== DATA EXTRACT ==

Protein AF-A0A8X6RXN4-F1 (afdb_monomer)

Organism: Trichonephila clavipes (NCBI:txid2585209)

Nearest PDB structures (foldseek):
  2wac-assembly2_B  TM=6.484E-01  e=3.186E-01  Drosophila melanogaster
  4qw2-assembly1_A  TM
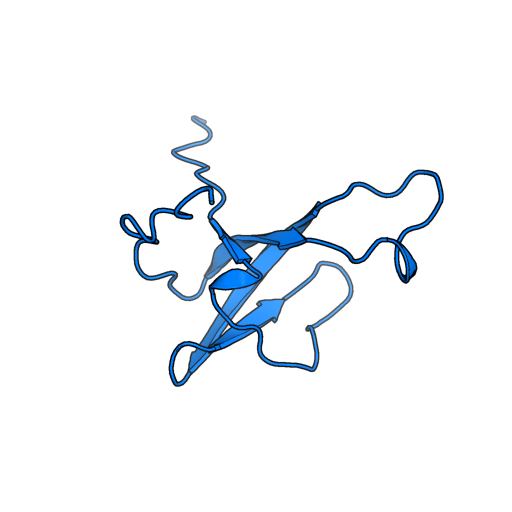=6.908E-01  e=4.543E-01  Homo sapiens
  2oi3-assembly1_A  TM=4.801E-01  e=4.036E-01  Homo sapiens
  2cud-assembly1_A  TM=4.678E-01  e=4.282E-01  Homo sapiens
  1x6b-assembly1_A  TM=4.585E-01  e=5.113E-01  Homo sapiens

pLDDT: mean 74.05, std 17.47, range [31.95, 92.06]

Structure (mmCIF, N/CA/C/O backbone):
data_AF-A0A8X6RXN4-F1
#
_entry.id   AF-A0A8X6RXN4-F1
#
loop_
_atom_site.group_PDB
_atom_site.id
_atom_site.type_symbol
_atom_site.label_atom_id
_atom_site.label_alt_id
_atom_site.label_comp_id
_atom_site.label_asym_id
_atom_site.label_entity_id
_atom_site.label_seq_id
_atom_site.pdbx_PDB_ins_code
_atom_site.Cartn_x
_atom_site.Cartn_y
_atom_site.Cartn_z
_atom_site.occupancy
_atom_site.B_iso_or_equiv
_atom_site.auth_seq_id
_atom_site.auth_comp_id
_atom_site.auth_asym_id
_atom_site.auth_atom_id
_atom_site.pdbx_PDB_model_num
ATOM 1 N N . MET A 1 1 ? 14.845 21.331 8.653 1.00 34.41 1 MET A N 1
ATOM 2 C CA . MET A 1 1 ? 14.053 20.089 8.777 1.00 34.41 1 MET A CA 1
ATOM 3 C C . MET A 1 1 ? 12.689 20.377 8.177 1.00 34.41 1 MET A C 1
ATOM 5 O O . MET A 1 1 ? 12.038 21.292 8.656 1.00 34.41 1 MET A O 1
ATOM 9 N N . LYS A 1 2 ? 12.307 19.739 7.062 1.00 32.38 2 LYS A N 1
ATOM 10 C CA . LYS A 1 2 ? 10.958 19.928 6.510 1.00 32.38 2 LYS A CA 1
ATOM 11 C C . LYS A 1 2 ? 10.007 19.111 7.378 1.00 32.38 2 LYS A C 1
ATOM 13 O O . LYS A 1 2 ? 10.056 17.888 7.326 1.00 32.38 2 LYS A O 1
ATOM 18 N N . GLU A 1 3 ? 9.207 19.788 8.195 1.00 42.12 3 GLU A N 1
ATOM 19 C CA . GLU A 1 3 ? 8.038 19.182 8.825 1.00 42.12 3 GLU A CA 1
ATOM 20 C C . GLU A 1 3 ? 7.155 18.632 7.706 1.00 42.12 3 GLU A C 1
ATOM 22 O O . GLU A 1 3 ? 6.540 19.385 6.944 1.00 42.12 3 GLU A O 1
ATOM 27 N N . VAL A 1 4 ? 7.136 17.309 7.560 1.00 48.91 4 VAL A N 1
ATOM 28 C CA . VAL A 1 4 ? 6.104 16.645 6.773 1.00 48.91 4 VAL A CA 1
ATOM 29 C C . VAL A 1 4 ? 4.832 16.855 7.569 1.00 48.91 4 VAL A C 1
ATOM 31 O O . VAL A 1 4 ? 4.582 16.200 8.576 1.00 48.91 4 VAL A O 1
ATOM 34 N N . SER A 1 5 ? 4.082 17.881 7.181 1.00 44.72 5 SER A N 1
ATOM 35 C CA . SER A 1 5 ? 2.808 18.188 7.798 1.00 44.72 5 SER A CA 1
ATOM 36 C C . SER A 1 5 ? 1.919 16.961 7.605 1.00 44.72 5 SER A C 1
ATOM 38 O O . SER A 1 5 ? 1.435 16.722 6.501 1.00 44.72 5 SER A O 1
ATOM 40 N N . LEU A 1 6 ? 1.672 16.205 8.680 1.00 49.00 6 LEU A N 1
ATOM 41 C CA . LEU A 1 6 ? 0.611 15.194 8.798 1.00 49.00 6 LEU A CA 1
ATOM 42 C C . LEU A 1 6 ? -0.778 15.864 8.740 1.00 49.00 6 LEU A C 1
ATOM 44 O O . LEU A 1 6 ? -1.715 15.482 9.440 1.00 49.00 6 LEU A O 1
ATOM 48 N N . LYS A 1 7 ? -0.924 16.936 7.949 1.00 45.69 7 LYS A N 1
ATOM 49 C CA . LYS A 1 7 ? -2.175 17.648 7.735 1.00 45.69 7 LYS A CA 1
ATOM 50 C C . LYS A 1 7 ? -3.080 16.737 6.917 1.00 45.69 7 LYS A C 1
ATOM 52 O O . LYS A 1 7 ? -3.146 16.826 5.699 1.00 45.69 7 LYS A O 1
ATOM 57 N N . LYS A 1 8 ? -3.807 15.905 7.661 1.00 49.19 8 LYS A N 1
ATOM 58 C CA . LYS A 1 8 ? -5.038 15.225 7.270 1.00 49.19 8 LYS A CA 1
ATOM 59 C C . LYS A 1 8 ? -4.865 14.325 6.048 1.00 49.19 8 LYS A C 1
ATOM 61 O O . LYS A 1 8 ? -5.481 14.563 5.009 1.00 49.19 8 LYS A O 1
ATOM 66 N N . PHE A 1 9 ? -4.123 13.229 6.203 1.00 56.41 9 PHE A N 1
ATOM 67 C CA . PHE A 1 9 ? -4.521 12.041 5.454 1.00 56.41 9 PHE A CA 1
ATOM 68 C C . PHE A 1 9 ? -5.935 11.695 5.930 1.00 56.41 9 PHE A C 1
ATOM 70 O O . PHE A 1 9 ? -6.140 11.308 7.074 1.00 56.41 9 PHE A O 1
ATOM 77 N N . LYS A 1 10 ? -6.927 12.004 5.090 1.00 59.44 10 LYS A N 1
ATOM 78 C CA . LYS A 1 10 ? -8.321 11.593 5.281 1.00 59.44 10 LYS A CA 1
ATOM 79 C C . LYS A 1 10 ? -8.307 10.073 5.428 1.00 59.44 10 LYS A C 1
ATOM 81 O O . LYS A 1 10
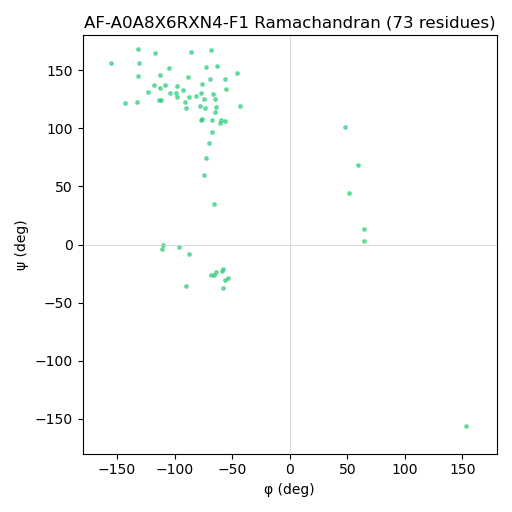 ? -7.644 9.454 4.593 1.00 59.44 10 LYS A O 1
ATOM 86 N N . ASP A 1 11 ? -9.019 9.522 6.412 1.00 67.38 11 ASP A N 1
ATOM 87 C CA . ASP A 1 11 ? -9.113 8.071 6.614 1.00 67.38 11 ASP A CA 1
ATOM 88 C C . ASP A 1 11 ? -9.319 7.382 5.258 1.00 67.38 11 ASP A C 1
ATOM 90 O O . ASP A 1 11 ? -10.216 7.738 4.481 1.00 67.38 11 ASP A O 1
ATOM 94 N N . LEU A 1 12 ? -8.370 6.518 4.903 1.00 75.31 12 LEU A N 1
ATOM 95 C CA . LEU A 1 12 ? -8.451 5.701 3.704 1.00 75.31 12 LEU A CA 1
ATOM 96 C C . LEU A 1 12 ? -9.398 4.556 4.051 1.00 75.31 12 LEU A C 1
ATOM 98 O O . LEU A 1 12 ? -9.147 3.818 4.998 1.00 75.31 12 LEU A O 1
ATOM 102 N N . SER A 1 13 ? -10.505 4.455 3.325 1.00 80.19 13 SER A N 1
ATOM 103 C CA . SER A 1 13 ? -11.410 3.315 3.434 1.00 80.19 13 SER A CA 1
ATOM 104 C C . SER A 1 13 ? -10.938 2.186 2.528 1.00 80.19 13 SER A C 1
ATOM 106 O O . SER A 1 13 ? -10.170 2.418 1.588 1.00 80.19 13 SER A O 1
ATOM 108 N N . GLU A 1 14 ? -11.486 0.998 2.748 1.00 82.94 14 GLU A N 1
ATOM 109 C CA . GLU A 1 14 ? -11.541 -0.051 1.729 1.00 82.94 14 GLU A CA 1
ATOM 110 C C . GLU A 1 14 ? -12.008 0.533 0.381 1.00 82.94 14 GLU A C 1
ATOM 112 O O . GLU A 1 14 ? -12.716 1.551 0.332 1.00 82.94 14 GLU A O 1
ATOM 117 N N . ASP A 1 15 ? -11.500 -0.046 -0.705 1.00 84.88 15 ASP A N 1
ATOM 118 C CA . ASP A 1 15 ? -11.657 0.384 -2.100 1.00 84.88 15 ASP A CA 1
ATOM 119 C C . ASP A 1 15 ? -11.033 1.747 -2.455 1.00 84.88 15 ASP A C 1
ATOM 121 O O . ASP A 1 15 ? -11.110 2.203 -3.600 1.00 84.88 15 ASP A O 1
ATOM 125 N N . SER A 1 16 ? -10.353 2.411 -1.514 1.00 83.19 16 SER A N 1
ATOM 126 C CA . SER A 1 16 ? -9.610 3.634 -1.827 1.00 83.19 16 SER A CA 1
ATOM 127 C C . SER A 1 16 ? -8.436 3.333 -2.756 1.00 8
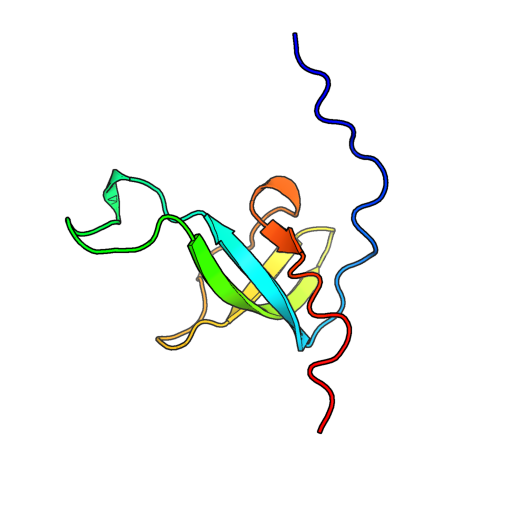3.19 16 SER A C 1
ATOM 129 O O . SER A 1 16 ? -7.582 2.502 -2.453 1.00 83.19 16 SER A O 1
ATOM 131 N N . THR A 1 17 ? -8.331 4.086 -3.850 1.00 85.94 17 THR A N 1
ATOM 132 C CA . THR A 1 17 ? -7.141 4.062 -4.704 1.00 85.94 17 THR A CA 1
ATOM 133 C C . THR A 1 17 ? -6.006 4.868 -4.074 1.00 85.94 17 THR A C 1
ATOM 135 O O . THR A 1 17 ? -6.170 6.030 -3.677 1.00 85.94 17 THR A O 1
ATOM 138 N N . VAL A 1 18 ? -4.828 4.263 -4.014 1.00 85.31 18 VAL A N 1
ATOM 139 C CA . VAL A 1 18 ? -3.613 4.843 -3.446 1.00 85.31 18 VAL A CA 1
ATOM 140 C C . VAL A 1 18 ? -2.441 4.669 -4.401 1.00 85.31 18
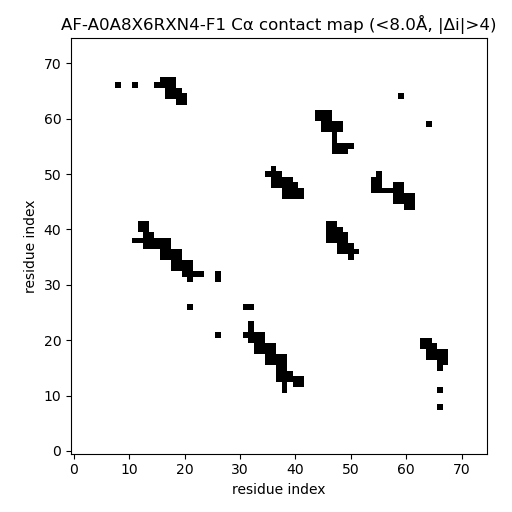 VAL A C 1
ATOM 142 O O . VAL A 1 18 ? -2.422 3.788 -5.250 1.00 85.31 18 VAL A O 1
ATOM 145 N N . LEU A 1 19 ? -1.446 5.5
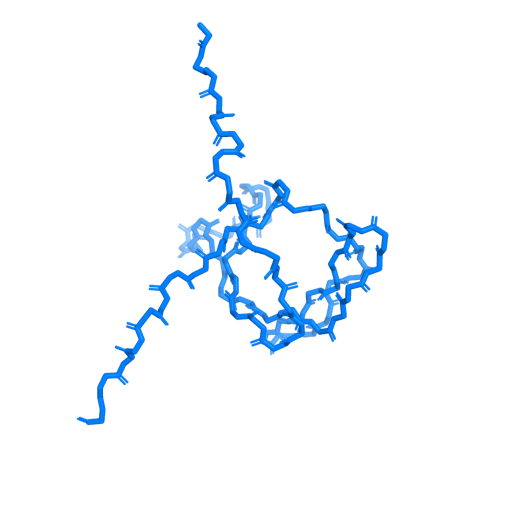34 -4.265 1.00 85.50 19 LEU A N 1
ATOM 146 C CA . LEU A 1 19 ? -0.138 5.356 -4.866 1.00 85.50 19 LEU A CA 1
ATOM 147 C C . LEU A 1 19 ? 0.802 4.775 -3.817 1.00 85.50 19 LEU A C 1
ATOM 149 O O . LEU A 1 19 ? 0.974 5.361 -2.746 1.00 85.50 19 LEU A O 1
ATOM 153 N N . VAL A 1 20 ? 1.453 3.668 -4.152 1.00 82.50 20 VAL A N 1
ATOM 154 C CA . VAL A 1 20 ? 2.508 3.074 -3.327 1.00 82.50 20 VAL A CA 1
ATOM 155 C C . VAL A 1 20 ? 3.851 3.385 -3.965 1.00 82.50 20 VAL A C 1
ATOM 157 O O . VAL A 1 20 ? 4.027 3.233 -5.174 1.00 82.50 20 VAL A O 1
ATOM 160 N N . ASN A 1 21 ? 4.794 3.883 -3.167 1.00 80.12 21 ASN A N 1
ATOM 161 C CA . ASN A 1 21 ? 6.152 4.135 -3.639 1.00 80.12 21 ASN A CA 1
ATOM 162 C C . ASN A 1 21 ? 6.899 2.808 -3.790 1.00 80.12 21 ASN A C 1
ATOM 164 O O . ASN A 1 21 ? 7.015 2.057 -2.822 1.00 80.12 21 ASN A O 1
ATOM 168 N N . VAL A 1 22 ? 7.441 2.551 -4.979 1.00 78.12 22 VAL A N 1
ATOM 169 C CA . VAL A 1 22 ? 8.234 1.348 -5.237 1.00 78.12 22 VAL A CA 1
ATOM 170 C C . VAL A 1 22 ? 9.705 1.663 -4.943 1.00 78.12 22 VAL A C 1
ATOM 172 O O . VAL A 1 22 ? 10.256 2.609 -5.533 1.00 78.12 22 VAL A O 1
ATOM 175 N N . PRO A 1 23 ? 10.366 0.921 -4.033 1.00 76.69 23 PRO A N 1
ATOM 176 C CA . PRO A 1 23 ? 11.778 1.112 -3.729 1.00 76.69 23 PRO A CA 1
ATOM 177 C C . PRO A 1 23 ? 12.634 1.002 -4.987 1.00 76.69 23 PRO A C 1
ATOM 179 O O . PRO A 1 23 ? 12.407 0.151 -5.837 1.00 76.69 23 PRO A O 1
ATOM 182 N N . LYS A 1 24 ? 13.680 1.829 -5.099 1.00 79.75 24 LYS A N 1
ATOM 183 C CA . LYS A 1 24 ? 14.547 1.844 -6.291 1.00 79.75 24 LYS A CA 1
ATOM 184 C C . LYS A 1 24 ? 15.159 0.473 -6.613 1.00 79.75 24 LYS A C 1
ATOM 186 O O . LYS A 1 24 ? 15.417 0.206 -7.777 1.00 79.75 24 LYS A O 1
ATOM 191 N N . VAL A 1 25 ? 15.405 -0.352 -5.594 1.00 82.94 25 VAL A N 1
ATOM 192 C CA . VAL A 1 25 ? 15.963 -1.705 -5.747 1.00 82.94 25 VAL A CA 1
ATOM 193 C C . VAL A 1 25 ? 14.997 -2.677 -6.428 1.00 82.94 25 VAL A C 1
ATOM 195 O O . VAL A 1 25 ? 15.461 -3.595 -7.093 1.00 82.94 25 VAL A O 1
ATOM 198 N N . ASP A 1 26 ? 13.689 -2.431 -6.319 1.00 75.44 26 ASP A N 1
ATOM 199 C CA . ASP A 1 26 ? 12.628 -3.267 -6.890 1.00 75.44 26 ASP A CA 1
ATOM 200 C C . ASP A 1 26 ? 12.148 -2.748 -8.259 1.00 75.44 2
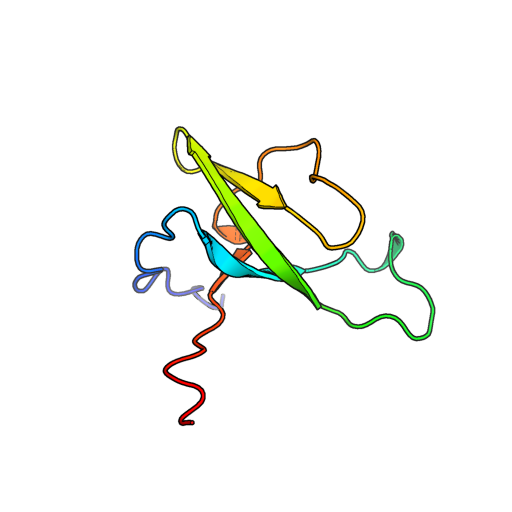6 ASP A C 1
ATOM 202 O O . ASP A 1 26 ? 11.287 -3.360 -8.883 1.00 75.44 26 ASP A O 1
ATOM 206 N N . ARG A 1 27 ? 12.692 -1.616 -8.736 1.00 81.38 27 ARG A N 1
ATOM 207 C CA . ARG A 1 27 ? 12.312 -0.976 -10.006 1.00 81.38 27 ARG A CA 1
ATOM 208 C C . ARG A 1 27 ? 13.276 -1.325 -11.134 1.00 81.38 27 A
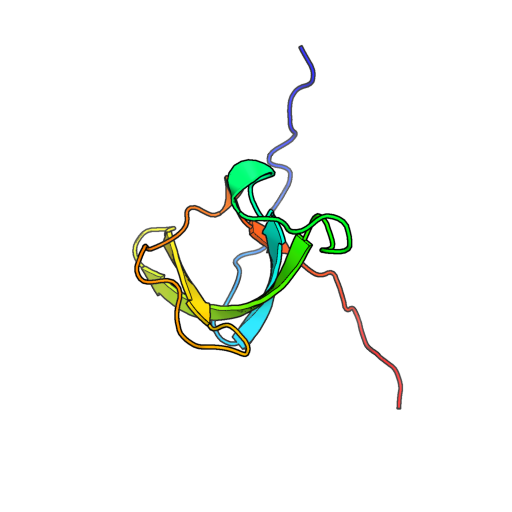RG A C 1
ATOM 210 O O . ARG A 1 27 ? 14.486 -1.118 -11.020 1.00 81.38 27 ARG A O 1
ATOM 217 N N . GLY A 1 28 ? 12.726 -1.744 -12.267 1.00 83.50 28 GLY A N 1
ATOM 218 C CA . GLY A 1 28 ? 13.420 -1.800 -13.546 1.00 83.50 28 GLY A CA 1
ATOM 219 C C . GLY A 1 28 ? 13.752 -0.405 -14.103 1.00 83.50 28 GLY A C 1
ATOM 220 O O . GLY A 1 28 ? 13.225 0.607 -13.636 1.00 83.50 28 GLY A O 1
ATOM 221 N N . PRO A 1 29 ? 14.611 -0.311 -15.137 1.00 82.00 29 PRO A N 1
ATOM 222 C CA . PRO A 1 29 ? 15.059 0.971 -15.696 1.00 82.00 29 PRO A CA 1
ATOM 223 C C . PRO A 1 29 ? 13.937 1.872 -16.228 1.00 82.00 29 PRO A C 1
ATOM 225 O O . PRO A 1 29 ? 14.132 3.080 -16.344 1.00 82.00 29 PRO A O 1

===

ABOUT THIS TASK:
Would you copy, unchanged, the stretch of the records above that begins at the line containing "ATOM 58 C CA" and ends at the line containing "ATOM 77 N N", and only that?

RESPONSE TO THE EXERCISE:
ATOM 58 C CA . LYS A 1 8 ? -5.038 15.225 7.270 1.00 49.19 8 LYS A CA 1
ATOM 59 C C . LYS A 1 8 ? -4.865 14.325 6.048 1.00 49.19 8 LYS A C 1
ATOM 61 O O . LYS A 1 8 ? -5.481 14.563 5.009 1.00 49.19 8 LYS A O 1
ATOM 66 N N . PHE A 1 9 ? -4.123 13.229 6.203 1.00 56.41 9 PHE A N 1
ATOM 67 C CA . PHE A 1 9 ? -4.521 12.041 5.454 1.00 56.41 9 PHE A CA 1
ATOM 68 C C . PHE A 1 9 ? -5.935 11.695 5.930 1.00 56.41 9 PHE A C 1
ATOM 70 O O . PHE A 1 9 ? -6.140 11.308 7.074 1.00 56.41 9 PHE A O 1
ATOM 77 N N . LYS A 1 10 ? -6.927 12.004 5.090 1.00 59.44 10 LYS A N 1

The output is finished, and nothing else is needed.